Key Highlights:
- Try to Achieve Three Competing Objectives
- The Budget attempts to lower taxes, lower the fiscal deficit, and stimulate growth—three objectives that normally cannot go together.
- Capex Continues on Its Upward Trajectory
- Capex has grown from ₹3 trillion in 2019 to more than ₹11 trillion in 2024.
- The Budget bases its optimism on the hope that growth will no longer depend on expansion in capex, but driven by middle-class demand.

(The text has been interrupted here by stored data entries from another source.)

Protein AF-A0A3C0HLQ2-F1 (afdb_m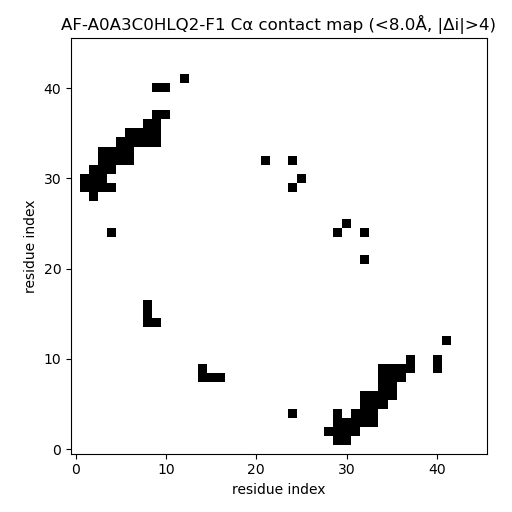onomer)

Radius of gyration: 13.45 Å; Cα contacts (8 Å, |Δi|>4): 44; chains: 1; bounding box: 34×13×40 Å

Solvent-accessible surface area (backbone atoms only — not comparable to full-atom values): 3146 Å² total; per-residue (Å²): 140,82,48,71,45,82,48,84,57,47,80,52,98,63,87,78,80,62,59,69,59,54,52,49,38,53,77,71,63,42,72,44,76,48,66,62,80,50,88,64,71,79,67,76,72,136

Foldseek 3Di:
DAAEAEDAQQQDPDRDDPVVVVVVCVVVRHPYYDYDHDPCSVVDDD

Nearest PDB structures (foldseek):
  4twg-assembly2_F  TM=4.830E-01  e=5.652E+00  Mycobacterium ulcerans Agy99
  3zr4-assembly3_E  TM=4.556E-01  e=4.009E+00  Thermotoga maritima

pLDDT: mean 87.14, std 10.88, range [67.25, 98.19]

Structure (mmCIF, N/CA/C/O backbone):
data_AF-A0A3C0HLQ2-F1
#
_entry.id   AF-A0A3C0HLQ2-F1
#
loop_
_atom_site.group_PDB
_atom_site.id
_atom_site.type_symbol
_atom_site.label_atom_id
_atom_site.label_alt_id
_atom_site.label_comp_id
_atom_site.label_asym_id
_atom_site.label_entity_id
_atom_site.label_seq_id
_atom_site.pdbx_PDB_ins_code
_atom_site.Cartn_x
_atom_site.Cartn_y
_atom_site.Cartn_z
_atom_site.occupancy
_atom_site.B_iso_or_equiv
_atom_site.auth_seq_id
_atom_site.auth_comp_id
_atom_site.auth_asym_id
_atom_site.auth_atom_id
_atom_site.pdbx_PDB_model_num
ATOM 1 N N . MET A 1 1 ? -2.517 4.250 19.701 1.00 85.81 1 MET A N 1
ATOM 2 C CA . MET A 1 1 ? -1.524 3.643 18.784 1.00 85.81 1 MET A CA 1
ATOM 3 C C . MET A 1 1 ? -2.136 3.589 17.386 1.00 85.81 1 MET A C 1
ATOM 5 O O . MET A 1 1 ? -3.328 3.319 17.313 1.00 85.81 1 MET A O 1
ATOM 9 N N . LYS A 1 2 ? -1.388 3.888 16.312 1.00 94.12 2 LYS A N 1
ATOM 10 C CA . LYS A 1 2 ? -1.865 3.834 14.911 1.00 94.12 2 LYS A CA 1
ATOM 11 C C . LYS A 1 2 ? -0.974 2.876 14.114 1.00 94.12 2 LYS A C 1
ATOM 13 O O . LYS A 1 2 ? 0.243 2.995 14.206 1.00 94.12 2 LYS A O 1
ATOM 18 N N . LEU A 1 3 ? -1.574 1.941 13.377 1.00 97.00 3 LEU A N 1
ATOM 19 C CA . LEU A 1 3 ? -0.867 0.948 12.559 1.00 97.00 3 LEU A CA 1
ATOM 20 C C . LEU A 1 3 ? -0.850 1.383 11.092 1.00 97.00 3 LEU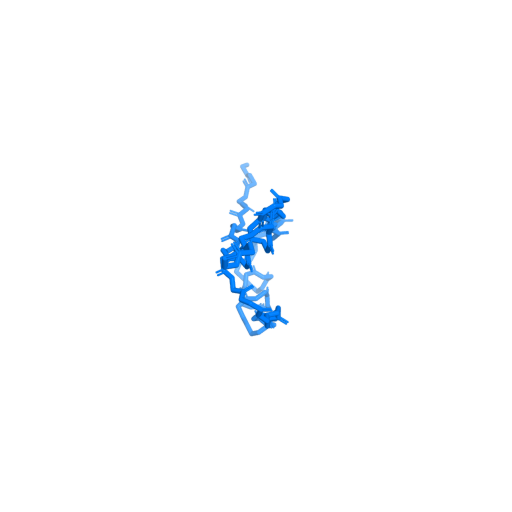 A C 1
ATOM 22 O O . LEU A 1 3 ? -1.869 1.846 10.584 1.00 97.00 3 LEU A O 1
ATOM 26 N N . GLY A 1 4 ? 0.291 1.220 10.427 1.00 96.88 4 GLY A N 1
ATOM 27 C CA . GLY A 1 4 ? 0.454 1.490 8.999 1.00 96.88 4 GLY A CA 1
ATOM 28 C C . GLY A 1 4 ? 0.967 0.257 8.258 1.00 96.88 4 GLY A C 1
ATOM 29 O O . GLY A 1 4 ? 1.777 -0.490 8.808 1.00 96.88 4 GLY A O 1
ATOM 30 N N . LEU A 1 5 ? 0.505 0.051 7.024 1.00 96.69 5 LEU A N 1
ATOM 31 C CA . LEU A 1 5 ? 0.936 -1.037 6.144 1.00 96.69 5 LEU A CA 1
ATOM 32 C C . LEU A 1 5 ? 1.831 -0.494 5.022 1.00 96.69 5 LEU A C 1
ATOM 34 O O . LEU A 1 5 ? 1.408 0.377 4.266 1.00 96.69 5 LEU A O 1
ATOM 38 N N . GLY A 1 6 ? 3.053 -1.016 4.911 1.00 94.81 6 GLY A N 1
ATOM 39 C CA . GLY A 1 6 ?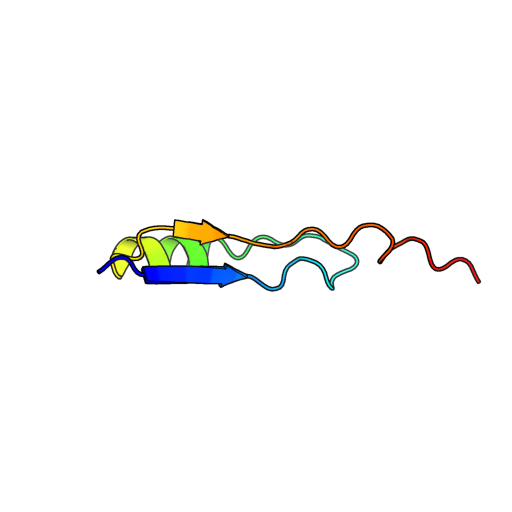 3.974 -0.707 3.814 1.00 94.81 6 GLY A CA 1
ATOM 40 C C . GLY A 1 6 ? 3.854 -1.720 2.675 1.00 94.81 6 GLY A C 1
ATOM 41 O O . GLY A 1 6 ? 3.929 -2.922 2.919 1.00 94.81 6 GLY A O 1
ATOM 42 N N . LEU A 1 7 ? 3.682 -1.242 1.442 1.00 92.88 7 LEU A N 1
ATOM 43 C CA . LEU A 1 7 ? 3.658 -2.049 0.220 1.00 92.88 7 LEU A CA 1
ATOM 44 C C . LEU A 1 7 ? 4.992 -1.935 -0.530 1.00 92.88 7 LEU A C 1
ATOM 46 O O . LEU A 1 7 ? 5.514 -0.834 -0.714 1.00 92.88 7 LEU A O 1
ATOM 50 N N . GLU A 1 8 ? 5.505 -3.052 -1.042 1.00 87.25 8 GLU A N 1
ATOM 51 C CA . GLU A 1 8 ? 6.752 -3.101 -1.821 1.00 87.25 8 GLU A CA 1
ATOM 52 C C . GLU A 1 8 ? 6.509 -2.981 -3.338 1.00 87.25 8 GLU A C 1
ATOM 54 O O . GLU A 1 8 ? 6.881 -3.859 -4.112 1.00 87.25 8 GLU A O 1
ATOM 59 N N . LEU A 1 9 ? 5.876 -1.890 -3.784 1.00 84.44 9 LEU A N 1
ATOM 60 C CA . LEU A 1 9 ? 5.533 -1.693 -5.204 1.00 84.44 9 LEU A CA 1
ATOM 61 C C . LEU A 1 9 ? 6.702 -1.167 -6.056 1.00 84.44 9 LEU A C 1
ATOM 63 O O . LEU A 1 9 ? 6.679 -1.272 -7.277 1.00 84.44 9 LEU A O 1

- Middle-Class Demand Revival Focus
- The middle-class consumer will, according to the government, now drive the economy. The only problem with that is no one knows where India’s definition of the “middle class” fits.
Middle-Class Definition
- 280-326 million registered vehicles in India suggest a large middle class.
- PM Modi’s “neo-middle class” estimate: 250 million people.
- 60% of India (800 million people) receives free food grains, meaning the middle class cannot exceed 600 million.
- Taxpayers vs. Middle Class
- 75 million tax returns filed in 2023, while 47 million paid no taxes. That is, only 27 million contribute, and these are the smallest fractions of the population.
- Can the richest 30 million people be called a “middle class” in a 1.4 billion population?
Impact of Cuts on Growth: How Effective?
- Justifications for Tax Relief
- Tax cuts are justified if they alleviate overburdened taxpayers’ cost burden, simplify the tax system, or broaden the tax base.
- However, they are unpredictable as a growth-stimulating tool.
- Historical Evidence Against Tax Cuts as Growth Drivers
- 2019 corporate tax cut (₹1.85 trillion loss in revenue) to increase investments.
- Outcome
- Only 0.1% of companies invested new, indicating very weak economic effects.
- Long-term US studies also have little association between tax cuts and long-run growth.